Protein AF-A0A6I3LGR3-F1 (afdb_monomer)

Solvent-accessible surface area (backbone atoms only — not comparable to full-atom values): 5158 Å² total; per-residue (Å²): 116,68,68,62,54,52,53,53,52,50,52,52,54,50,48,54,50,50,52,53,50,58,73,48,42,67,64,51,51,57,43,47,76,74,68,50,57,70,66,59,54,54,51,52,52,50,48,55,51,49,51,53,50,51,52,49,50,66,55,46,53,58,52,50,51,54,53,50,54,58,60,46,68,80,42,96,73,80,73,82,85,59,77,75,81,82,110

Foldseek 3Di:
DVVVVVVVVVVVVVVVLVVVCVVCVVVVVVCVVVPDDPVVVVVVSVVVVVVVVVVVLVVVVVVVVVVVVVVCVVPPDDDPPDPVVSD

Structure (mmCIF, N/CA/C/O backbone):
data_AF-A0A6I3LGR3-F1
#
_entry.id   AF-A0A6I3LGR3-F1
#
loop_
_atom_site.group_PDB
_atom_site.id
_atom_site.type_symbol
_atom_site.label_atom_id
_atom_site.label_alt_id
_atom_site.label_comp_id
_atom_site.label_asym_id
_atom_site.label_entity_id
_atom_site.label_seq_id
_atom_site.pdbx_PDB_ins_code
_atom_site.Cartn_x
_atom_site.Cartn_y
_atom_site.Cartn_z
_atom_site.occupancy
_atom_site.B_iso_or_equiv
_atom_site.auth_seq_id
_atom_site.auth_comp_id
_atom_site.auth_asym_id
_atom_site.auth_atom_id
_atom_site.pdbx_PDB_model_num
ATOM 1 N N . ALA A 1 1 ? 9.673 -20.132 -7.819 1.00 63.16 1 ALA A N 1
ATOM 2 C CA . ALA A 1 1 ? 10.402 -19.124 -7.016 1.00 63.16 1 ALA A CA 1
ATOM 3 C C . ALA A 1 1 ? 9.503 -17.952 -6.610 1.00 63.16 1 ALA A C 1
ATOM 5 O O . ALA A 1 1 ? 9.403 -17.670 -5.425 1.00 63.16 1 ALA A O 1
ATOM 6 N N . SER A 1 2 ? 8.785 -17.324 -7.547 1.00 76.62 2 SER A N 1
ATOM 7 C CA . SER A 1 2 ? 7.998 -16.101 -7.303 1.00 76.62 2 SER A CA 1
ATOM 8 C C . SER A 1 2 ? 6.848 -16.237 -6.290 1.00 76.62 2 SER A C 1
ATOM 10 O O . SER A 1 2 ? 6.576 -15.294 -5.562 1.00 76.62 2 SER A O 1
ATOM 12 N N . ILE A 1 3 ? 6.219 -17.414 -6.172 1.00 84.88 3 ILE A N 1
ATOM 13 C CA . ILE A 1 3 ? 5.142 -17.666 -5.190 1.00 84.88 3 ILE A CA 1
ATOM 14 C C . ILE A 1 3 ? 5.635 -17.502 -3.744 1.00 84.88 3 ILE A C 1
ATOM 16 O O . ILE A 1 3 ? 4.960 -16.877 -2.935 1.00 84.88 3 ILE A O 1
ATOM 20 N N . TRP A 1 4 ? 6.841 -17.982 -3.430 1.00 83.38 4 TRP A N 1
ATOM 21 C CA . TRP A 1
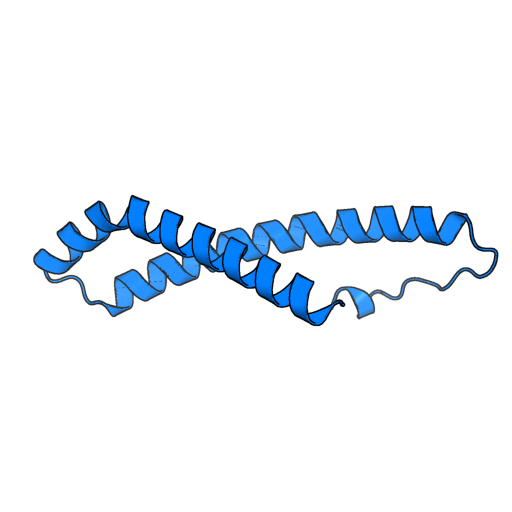 4 ? 7.430 -17.827 -2.096 1.00 83.38 4 TRP A CA 1
ATOM 22 C C . TRP A 1 4 ? 7.737 -16.363 -1.772 1.00 83.38 4 TRP A C 1
ATOM 24 O O . TRP A 1 4 ? 7.476 -15.913 -0.661 1.00 83.38 4 TRP A O 1
ATOM 34 N N . ALA A 1 5 ? 8.220 -15.602 -2.759 1.00 83.88 5 ALA A N 1
ATOM 35 C CA . ALA A 1 5 ? 8.466 -14.171 -2.602 1.00 83.88 5 ALA A CA 1
ATOM 36 C C . ALA A 1 5 ? 7.167 -13.390 -2.329 1.00 83.88 5 ALA A C 1
ATOM 38 O O . ALA A 1 5 ? 7.149 -12.529 -1.452 1.00 83.88 5 ALA A O 1
ATOM 39 N N . ILE A 1 6 ? 6.070 -13.732 -3.017 1.00 83.44 6 ILE A N 1
ATOM 40 C CA . ILE A 1 6 ? 4.750 -13.119 -2.795 1.00 83.44 6 ILE A CA 1
ATOM 41 C C . ILE A 1 6 ? 4.243 -13.420 -1.380 1.00 83.44 6 ILE A C 1
ATOM 43 O O . ILE A 1 6 ? 3.795 -12.512 -0.686 1.00 83.44 6 ILE A O 1
ATOM 47 N N . VAL A 1 7 ? 4.365 -14.668 -0.916 1.00 85.94 7 VAL A N 1
ATOM 48 C CA . VAL A 1 7 ? 3.932 -15.058 0.437 1.00 85.94 7 VAL A CA 1
ATOM 49 C C . VAL A 1 7 ? 4.706 -14.289 1.514 1.00 85.94 7 VAL A C 1
ATOM 51 O O . VAL A 1 7 ? 4.098 -13.761 2.444 1.00 85.94 7 VAL A O 1
ATOM 54 N N . ILE A 1 8 ? 6.029 -14.162 1.371 1.00 87.19 8 ILE A N 1
ATOM 55 C CA . ILE A 1 8 ? 6.872 -13.411 2.316 1.00 87.19 8 ILE A CA 1
ATOM 56 C C . ILE A 1 8 ? 6.507 -11.918 2.309 1.00 87.19 8 ILE A C 1
ATOM 58 O O . ILE A 1 8 ? 6.385 -11.310 3.374 1.00 87.19 8 ILE A O 1
ATOM 62 N N . ALA A 1 9 ? 6.270 -11.336 1.130 1.00 83.81 9 ALA A N 1
ATOM 63 C CA . ALA A 1 9 ? 5.847 -9.944 1.005 1.00 83.81 9 ALA A CA 1
ATOM 64 C C . ALA A 1 9 ? 4.482 -9.691 1.674 1.00 83.81 9 ALA A C 1
ATOM 66 O O . ALA A 1 9 ? 4.338 -8.728 2.429 1.00 83.81 9 ALA A O 1
ATOM 67 N N . CYS A 1 10 ? 3.499 -10.575 1.467 1.00 81.06 10 CYS A N 1
ATOM 68 C CA . CYS A 1 10 ? 2.185 -10.477 2.107 1.00 81.06 10 CYS A CA 1
ATOM 69 C C . CYS A 1 10 ? 2.266 -10.598 3.635 1.00 81.06 10 CYS A C 1
ATOM 71 O O . CYS A 1 10 ? 1.574 -9.858 4.331 1.00 81.06 10 CYS A O 1
ATOM 73 N N . LEU A 1 11 ? 3.127 -11.473 4.166 1.00 82.25 11 LEU A N 1
ATOM 74 C CA . LEU A 1 11 ? 3.348 -11.599 5.611 1.00 82.25 11 LEU A CA 1
ATOM 75 C C . LEU A 1 11 ? 3.967 -10.329 6.213 1.00 82.25 11 LEU A C 1
ATOM 77 O O . LEU A 1 11 ? 3.541 -9.895 7.282 1.00 82.25 11 LEU A O 1
ATOM 81 N N . GLY A 1 12 ? 4.916 -9.696 5.516 1.00 83.06 12 GLY A N 1
ATOM 82 C CA . GLY A 1 12 ? 5.505 -8.424 5.949 1.00 83.06 12 GLY A CA 1
ATOM 83 C C . GLY A 1 12 ? 4.491 -7.275 5.972 1.00 83.06 12 GLY A C 1
ATOM 84 O O . GLY A 1 12 ? 4.411 -6.529 6.949 1.00 83.06 12 GLY A O 1
ATOM 85 N N . LEU A 1 13 ? 3.664 -7.170 4.930 1.00 77.75 13 LEU A N 1
ATOM 86 C CA . LEU A 1 13 ? 2.615 -6.150 4.818 1.00 77.75 13 LEU A CA 1
ATOM 87 C C . LEU A 1 13 ? 1.504 -6.370 5.861 1.00 77.75 13 LEU A C 1
ATOM 89 O O . LEU A 1 13 ? 1.048 -5.420 6.497 1.00 77.75 13 LEU A O 1
ATOM 93 N N . PHE A 1 14 ? 1.134 -7.630 6.107 1.00 79.00 14 PHE A N 1
ATOM 94 C CA . PHE A 1 14 ? 0.206 -8.014 7.170 1.00 79.00 14 PHE A CA 1
ATOM 95 C C . PHE A 1 14 ? 0.764 -7.701 8.566 1.00 79.00 14 PHE A C 1
ATOM 97 O O . PHE A 1 14 ? 0.040 -7.180 9.414 1.00 79.00 14 PHE A O 1
ATOM 104 N N . GLY A 1 15 ? 2.057 -7.946 8.801 1.00 79.69 15 GLY A N 1
ATOM 105 C CA . GLY A 1 15 ? 2.737 -7.598 10.050 1.00 79.69 15 GLY A CA 1
ATOM 106 C C . GLY A 1 15 ? 2.743 -6.091 10.320 1.00 79.69 15 GLY A C 1
ATOM 107 O O . GLY A 1 15 ? 2.390 -5.664 11.416 1.00 79.69 15 GLY A O 1
ATOM 108 N N . LEU A 1 16 ? 3.046 -5.274 9.306 1.00 76.56 16 LEU A N 1
ATOM 109 C CA . LEU A 1 16 ? 2.996 -3.806 9.396 1.00 76.56 16 LEU A CA 1
ATOM 110 C C . LEU A 1 16 ? 1.577 -3.279 9.648 1.00 76.56 16 LEU A C 1
ATOM 112 O O . LEU A 1 16 ? 1.387 -2.374 10.467 1.00 76.56 16 LEU A O 1
ATOM 116 N N . ALA A 1 17 ? 0.576 -3.856 8.981 1.00 72.56 17 ALA A N 1
ATOM 117 C CA . ALA A 1 17 ? -0.824 -3.510 9.202 1.00 72.56 17 ALA A CA 1
ATOM 118 C C . ALA A 1 17 ? -1.260 -3.860 10.634 1.00 72.56 17 ALA A C 1
ATOM 120 O O . ALA A 1 17 ? -1.832 -3.018 11.325 1.00 72.56 17 ALA A O 1
ATOM 121 N N . THR A 1 18 ? -0.912 -5.057 11.112 1.00 72.88 18 THR A N 1
ATOM 122 C CA . THR A 1 18 ? -1.223 -5.518 12.475 1.00 72.88 18 THR A CA 1
ATOM 123 C C . THR A 1 18 ? -0.532 -4.650 13.528 1.00 72.88 18 THR A C 1
ATOM 125 O O . THR A 1 18 ? -1.175 -4.223 14.482 1.00 72.88 18 THR A O 1
ATOM 128 N N . PHE A 1 19 ? 0.733 -4.277 13.312 1.00 72.56 19 PHE A N 1
ATOM 129 C CA . PHE A 1 19 ? 1.488 -3.393 14.208 1.00 72.56 19 PHE A CA 1
ATOM 130 C C . PHE A 1 19 ? 0.908 -1.969 14.269 1.00 72.56 19 PHE A C 1
ATOM 132 O O . PHE A 1 19 ? 0.893 -1.320 15.317 1.00 72.56 19 PHE A O 1
ATOM 139 N N . THR A 1 20 ? 0.386 -1.477 13.145 1.00 67.88 20 THR A N 1
ATOM 140 C CA . THR A 1 20 ? -0.286 -0.170 13.074 1.00 67.88 20 THR A CA 1
ATOM 141 C C . THR A 1 20 ? -1.637 -0.201 13.795 1.00 67.88 20 THR A C 1
ATOM 143 O O . THR A 1 20 ? -1.970 0.735 14.526 1.00 67.88 20 THR A O 1
ATOM 146 N N . VAL A 1 21 ? -2.389 -1.299 13.652 1.00 62.38 21 VAL A N 1
ATOM 147 C CA . VAL A 1 21 ? -3.639 -1.548 14.390 1.00 62.38 21 VAL A CA 1
ATOM 148 C C . VAL A 1 21 ? -3.374 -1.647 15.891 1.00 62.38 21 VAL A C 1
ATOM 150 O O . VAL A 1 21 ? -4.108 -1.054 16.680 1.00 62.38 21 VAL A O 1
ATOM 153 N N . GLU A 1 22 ? -2.306 -2.332 16.296 1.00 67.12 22 GLU A N 1
ATOM 154 C CA . GLU A 1 22 ? -1.940 -2.519 17.699 1.00 67.12 22 GLU A CA 1
ATOM 155 C C . GLU A 1 22 ? -1.538 -1.200 18.379 1.00 67.12 22 GLU A C 1
ATOM 157 O O . GLU A 1 22 ? -2.007 -0.905 19.481 1.00 67.12 22 GLU A O 1
ATOM 162 N N . ASN A 1 23 ? -0.790 -0.335 17.684 1.00 61.44 23 ASN A N 1
ATOM 163 C CA . ASN A 1 23 ? -0.446 0.998 18.189 1.00 61.44 23 ASN A CA 1
ATOM 164 C C . ASN A 1 23 ? -1.662 1.932 18.341 1.00 61.44 23 ASN A C 1
ATOM 166 O O . ASN A 1 23 ? -1.664 2.783 19.232 1.00 61.44 23 ASN A O 1
ATOM 170 N N . ARG A 1 24 ? -2.723 1.766 17.536 1.00 64.19 24 ARG A N 1
ATOM 171 C CA . ARG A 1 24 ? -3.975 2.546 17.661 1.00 64.19 24 ARG A CA 1
ATOM 172 C C . ARG A 1 24 ? -5.064 1.863 18.495 1.00 64.19 24 ARG A C 1
ATOM 174 O O . ARG A 1 24 ? -6.120 2.448 18.744 1.00 64.19 24 ARG A O 1
ATOM 181 N N . ASN A 1 25 ? -4.794 0.666 19.013 1.00 58.31 25 ASN A N 1
ATO
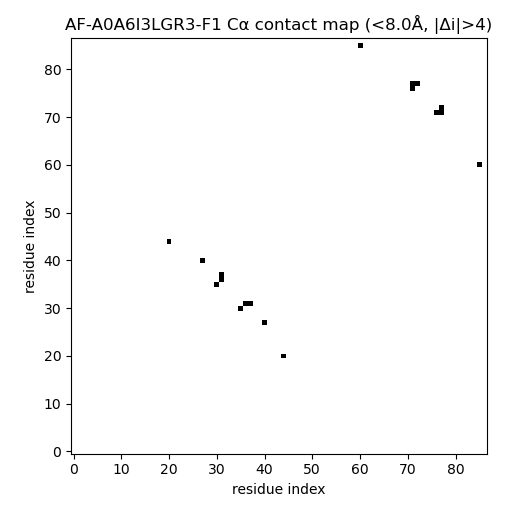M 182 C CA . ASN A 1 25 ? -5.771 -0.149 19.735 1.00 58.31 25 ASN A CA 1
ATOM 183 C C . ASN A 1 25 ? -6.194 0.471 21.084 1.00 58.31 25 ASN A C 1
ATOM 185 O O . ASN A 1 25 ? -7.326 0.277 21.530 1.00 58.31 25 ASN A O 1
ATOM 189 N N . LYS A 1 26 ? -5.324 1.278 21.715 1.00 55.50 26 LYS A N 1
ATOM 190 C CA . LYS A 1 26 ? -5.630 1.979 22.979 1.00 55.50 26 LYS A CA 1
ATOM 191 C C . LYS A 1 26 ? -6.719 3.049 22.818 1.00 55.50 26 LYS A C 1
ATOM 193 O O . LYS A 1 26 ? -7.602 3.134 23.662 1.00 55.50 26 LYS A O 1
ATOM 198 N N . GLU A 1 27 ? -6.721 3.811 21.724 1.00 61.66 27 GLU A N 1
ATOM 199 C CA . GLU A 1 27 ? -7.756 4.828 21.445 1.00 61.66 27 GLU A CA 1
ATOM 200 C C . GLU A 1 27 ? -9.090 4.187 21.024 1.00 61.66 27 GLU A C 1
ATOM 202 O O . GLU A 1 27 ? -10.175 4.637 21.403 1.00 61.66 27 GLU A O 1
ATOM 207 N N . ILE A 1 28 ? -8.999 3.087 20.273 1.00 62.53 28 ILE A N 1
ATOM 208 C CA . ILE A 1 28 ? -10.130 2.298 
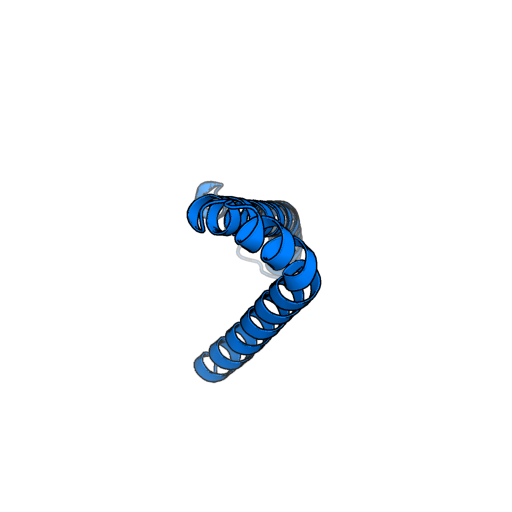19.781 1.00 62.53 28 ILE A CA 1
ATOM 209 C C . ILE A 1 28 ? -10.852 1.587 20.937 1.00 62.53 28 ILE A C 1
ATOM 211 O O . ILE A 1 28 ? -12.083 1.593 20.983 1.00 62.53 28 ILE A O 1
ATOM 215 N N . GLY A 1 29 ? -10.108 1.032 21.901 1.00 58.94 29 GLY A N 1
ATOM 216 C CA . GLY A 1 29 ? -10.651 0.390 23.101 1.00 58.94 29 GLY A CA 1
ATOM 217 C C . GLY A 1 29 ? -11.420 1.356 24.006 1.00 58.94 29 GLY A C 1
ATOM 218 O O . GLY A 1 29 ? -12.521 1.029 24.446 1.00 58.94 29 GLY A O 1
ATOM 219 N N . ILE A 1 30 ? -10.908 2.577 24.201 1.00 62.03 30 ILE A N 1
ATOM 220 C CA . ILE A 1 30 ? -11.579 3.617 25.002 1.00 62.03 30 ILE A CA 1
ATOM 221 C C . ILE A 1 30 ? -12.899 4.050 24.339 1.00 62.03 30 ILE A C 1
ATOM 223 O O . ILE A 1 30 ? -13.927 4.140 25.012 1.00 62.03 30 ILE A O 1
ATOM 227 N N . ARG A 1 31 ? -12.922 4.237 23.009 1.00 62.91 31 ARG A N 1
ATOM 228 C CA . ARG A 1 31 ? -14.161 4.545 22.263 1.00 62.91 31 ARG A CA 1
ATOM 229 C C . ARG A 1 31 ? -15.186 3.404 22.293 1.00 62.91 31 ARG A C 1
ATOM 231 O O . ARG A 1 31 ? -16.383 3.677 22.342 1.00 62.91 31 ARG A O 1
ATOM 238 N N . LYS A 1 32 ? -14.742 2.141 22.288 1.00 55.66 32 LYS A N 1
ATOM 239 C CA . LYS A 1 32 ? -15.621 0.955 22.302 1.00 55.66 32 LYS A CA 1
ATOM 240 C C . LYS A 1 32 ? -16.344 0.773 23.644 1.00 55.66 32 LYS A C 1
ATOM 242 O O . LYS A 1 32 ? -17.509 0.391 23.650 1.00 55.66 32 LYS A O 1
ATOM 247 N N . VAL A 1 33 ? -15.685 1.094 24.763 1.00 57.53 33 VAL A N 1
ATOM 248 C CA . VAL A 1 33 ? -16.282 1.042 26.117 1.00 57.53 33 VAL A CA 1
ATOM 249 C C . VAL A 1 33 ? -17.301 2.172 26.338 1.00 57.53 33 VAL A C 1
ATOM 251 O O . VAL A 1 33 ? -18.262 1.994 27.077 1.00 57.53 33 VAL A O 1
ATOM 254 N N . LEU A 1 34 ? -17.155 3.300 25.634 1.00 56.44 34 LEU A N 1
ATOM 255 C CA . LEU A 1 34 ? -18.088 4.439 25.653 1.00 56.44 34 LEU A CA 1
ATOM 256 C C . LEU A 1 34 ? -19.299 4.287 24.704 1.00 56.44 34 LEU A C 1
ATOM 258 O O . LEU A 1 34 ? -20.058 5.236 24.525 1.00 56.44 34 LEU A O 1
ATOM 262 N N . GLY A 1 35 ? -19.501 3.113 24.094 1.00 61.50 35 GLY A N 1
ATOM 263 C CA . GLY A 1 35 ? -20.675 2.825 23.258 1.00 61.50 35 GLY A CA 1
ATOM 264 C C . GLY A 1 35 ? -20.514 3.121 21.761 1.00 61.50 35 GLY A C 1
ATOM 265 O O . GLY A 1 35 ? -21.500 3.079 21.026 1.00 61.50 35 GLY A O 1
ATOM 266 N N . ALA A 1 36 ? -19.299 3.392 21.268 1.00 59.44 36 ALA A N 1
ATOM 267 C CA . ALA A 1 36 ? -19.073 3.544 19.830 1.00 59.44 36 ALA A CA 1
ATOM 268 C C . ALA A 1 36 ? -19.176 2.188 19.104 1.00 59.44 36 ALA A C 1
ATOM 270 O O . ALA A 1 36 ? -18.530 1.205 19.479 1.00 59.44 36 ALA A O 1
A
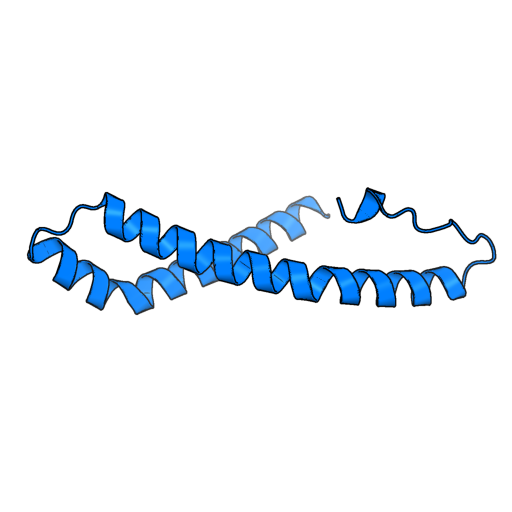TOM 271 N N . SER A 1 37 ? -19.976 2.138 18.036 1.00 60.66 37 SER A N 1
ATOM 272 C CA . SER A 1 37 ? -20.204 0.920 17.255 1.00 60.66 37 SER A CA 1
ATOM 273 C C . SER A 1 37 ? -18.930 0.436 16.548 1.00 60.66 37 SER A C 1
ATOM 275 O O . SER A 1 37 ? -18.138 1.218 16.016 1.00 60.66 37 SER A O 1
ATOM 277 N N . VAL A 1 38 ? -18.755 -0.889 16.492 1.00 60.09 38 VAL A N 1
ATOM 278 C CA . VAL A 1 38 ? -17.621 -1.573 15.834 1.00 60.09 38 VAL A CA 1
ATOM 279 C C . VAL A 1 38 ? -17.462 -1.148 14.363 1.00 60.09 38 VAL A C 1
ATOM 281 O O . VAL A 1 38 ? -16.345 -1.065 13.859 1.00 60.09 38 VAL A O 1
ATOM 284 N N . ALA A 1 39 ? -18.565 -0.789 13.700 1.00 61.06 39 ALA A N 1
ATOM 285 C CA . ALA A 1 39 ? -18.586 -0.307 12.320 1.00 61.06 39 ALA A CA 1
ATOM 286 C C . ALA A 1 39 ? -17.823 1.018 12.116 1.00 61.06 39 ALA A C 1
ATOM 288 O O . ALA A 1 39 ? -17.172 1.194 11.089 1.00 61.06 39 ALA A O 1
ATOM 289 N N . SER A 1 40 ? -17.845 1.930 13.096 1.00 61.44 40 SER A N 1
ATOM 290 C CA . SER A 1 40 ? -17.120 3.210 13.015 1.00 61.44 40 SER A CA 1
ATOM 291 C C . SER A 1 40 ? -15.601 3.004 13.027 1.00 61.44 40 SER A C 1
ATOM 293 O O . SER A 1 40 ? -14.872 3.641 12.271 1.00 61.44 40 SER A O 1
ATOM 295 N N . ILE A 1 41 ? -15.127 2.045 13.826 1.00 62.66 41 ILE A N 1
ATOM 296 C CA . ILE A 1 41 ? -13.705 1.690 13.932 1.00 62.66 41 ILE A CA 1
ATOM 297 C C . ILE A 1 41 ? -13.214 1.035 12.637 1.00 62.66 41 ILE A C 1
ATOM 299 O O . ILE A 1 41 ? -12.161 1.406 12.123 1.00 62.66 41 ILE A O 
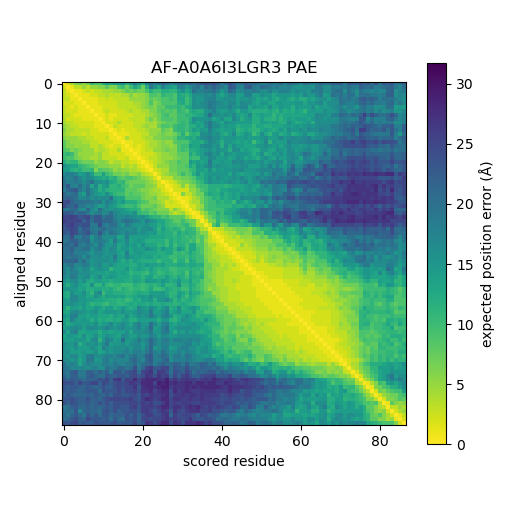1
ATOM 303 N N . ILE A 1 42 ? -13.995 0.100 12.083 1.00 63.97 42 ILE A N 1
ATOM 304 C CA . ILE A 1 42 ? -13.680 -0.552 10.802 1.00 63.97 42 ILE A CA 1
ATOM 305 C C . ILE A 1 42 ? -13.645 0.484 9.669 1.00 63.97 42 ILE A C 1
ATOM 307 O O . ILE A 1 42 ? -12.753 0.430 8.823 1.00 63.97 42 ILE A O 1
ATOM 311 N N . GLY A 1 43 ? -14.563 1.457 9.677 1.00 67.44 43 GLY A N 1
ATOM 312 C CA . GLY A 1 43 ? -14.579 2.560 8.716 1.00 67.44 43 GLY A CA 1
ATOM 313 C C . GLY A 1 43 ? -13.356 3.474 8.827 1.00 67.44 43 GLY A C 1
ATOM 314 O O . GLY A 1 43 ? -12.761 3.808 7.805 1.00 67.44 43 GLY A O 1
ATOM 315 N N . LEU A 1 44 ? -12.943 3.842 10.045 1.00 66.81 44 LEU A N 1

+---+

[WHAT THIS TASK INVOLVES]:
Would you print exactly, and only, the lines of the data above from the line with "ATOM 265 O O" through the line with "ATOM 268 C C", inclusive?

[RESPONSE TO THE TASK]:
ATOM 265 O O . GLY A 1 35 ? -21.500 3.079 21.026 1.00 61.50 35 GLY A O 1
ATOM 266 N N . ALA A 1 36 ? -19.299 3.392 21.268 1.00 59.44 36 ALA A N 1
ATOM 267 C CA . ALA A 1 36 ? -19.073 3.544 19.830 1.00 59.44 36 ALA A CA 1
ATOM 268 C C . ALA A 1 36 ? -19.176 2.188 19.104 1.00 59.44 36 ALA A C 1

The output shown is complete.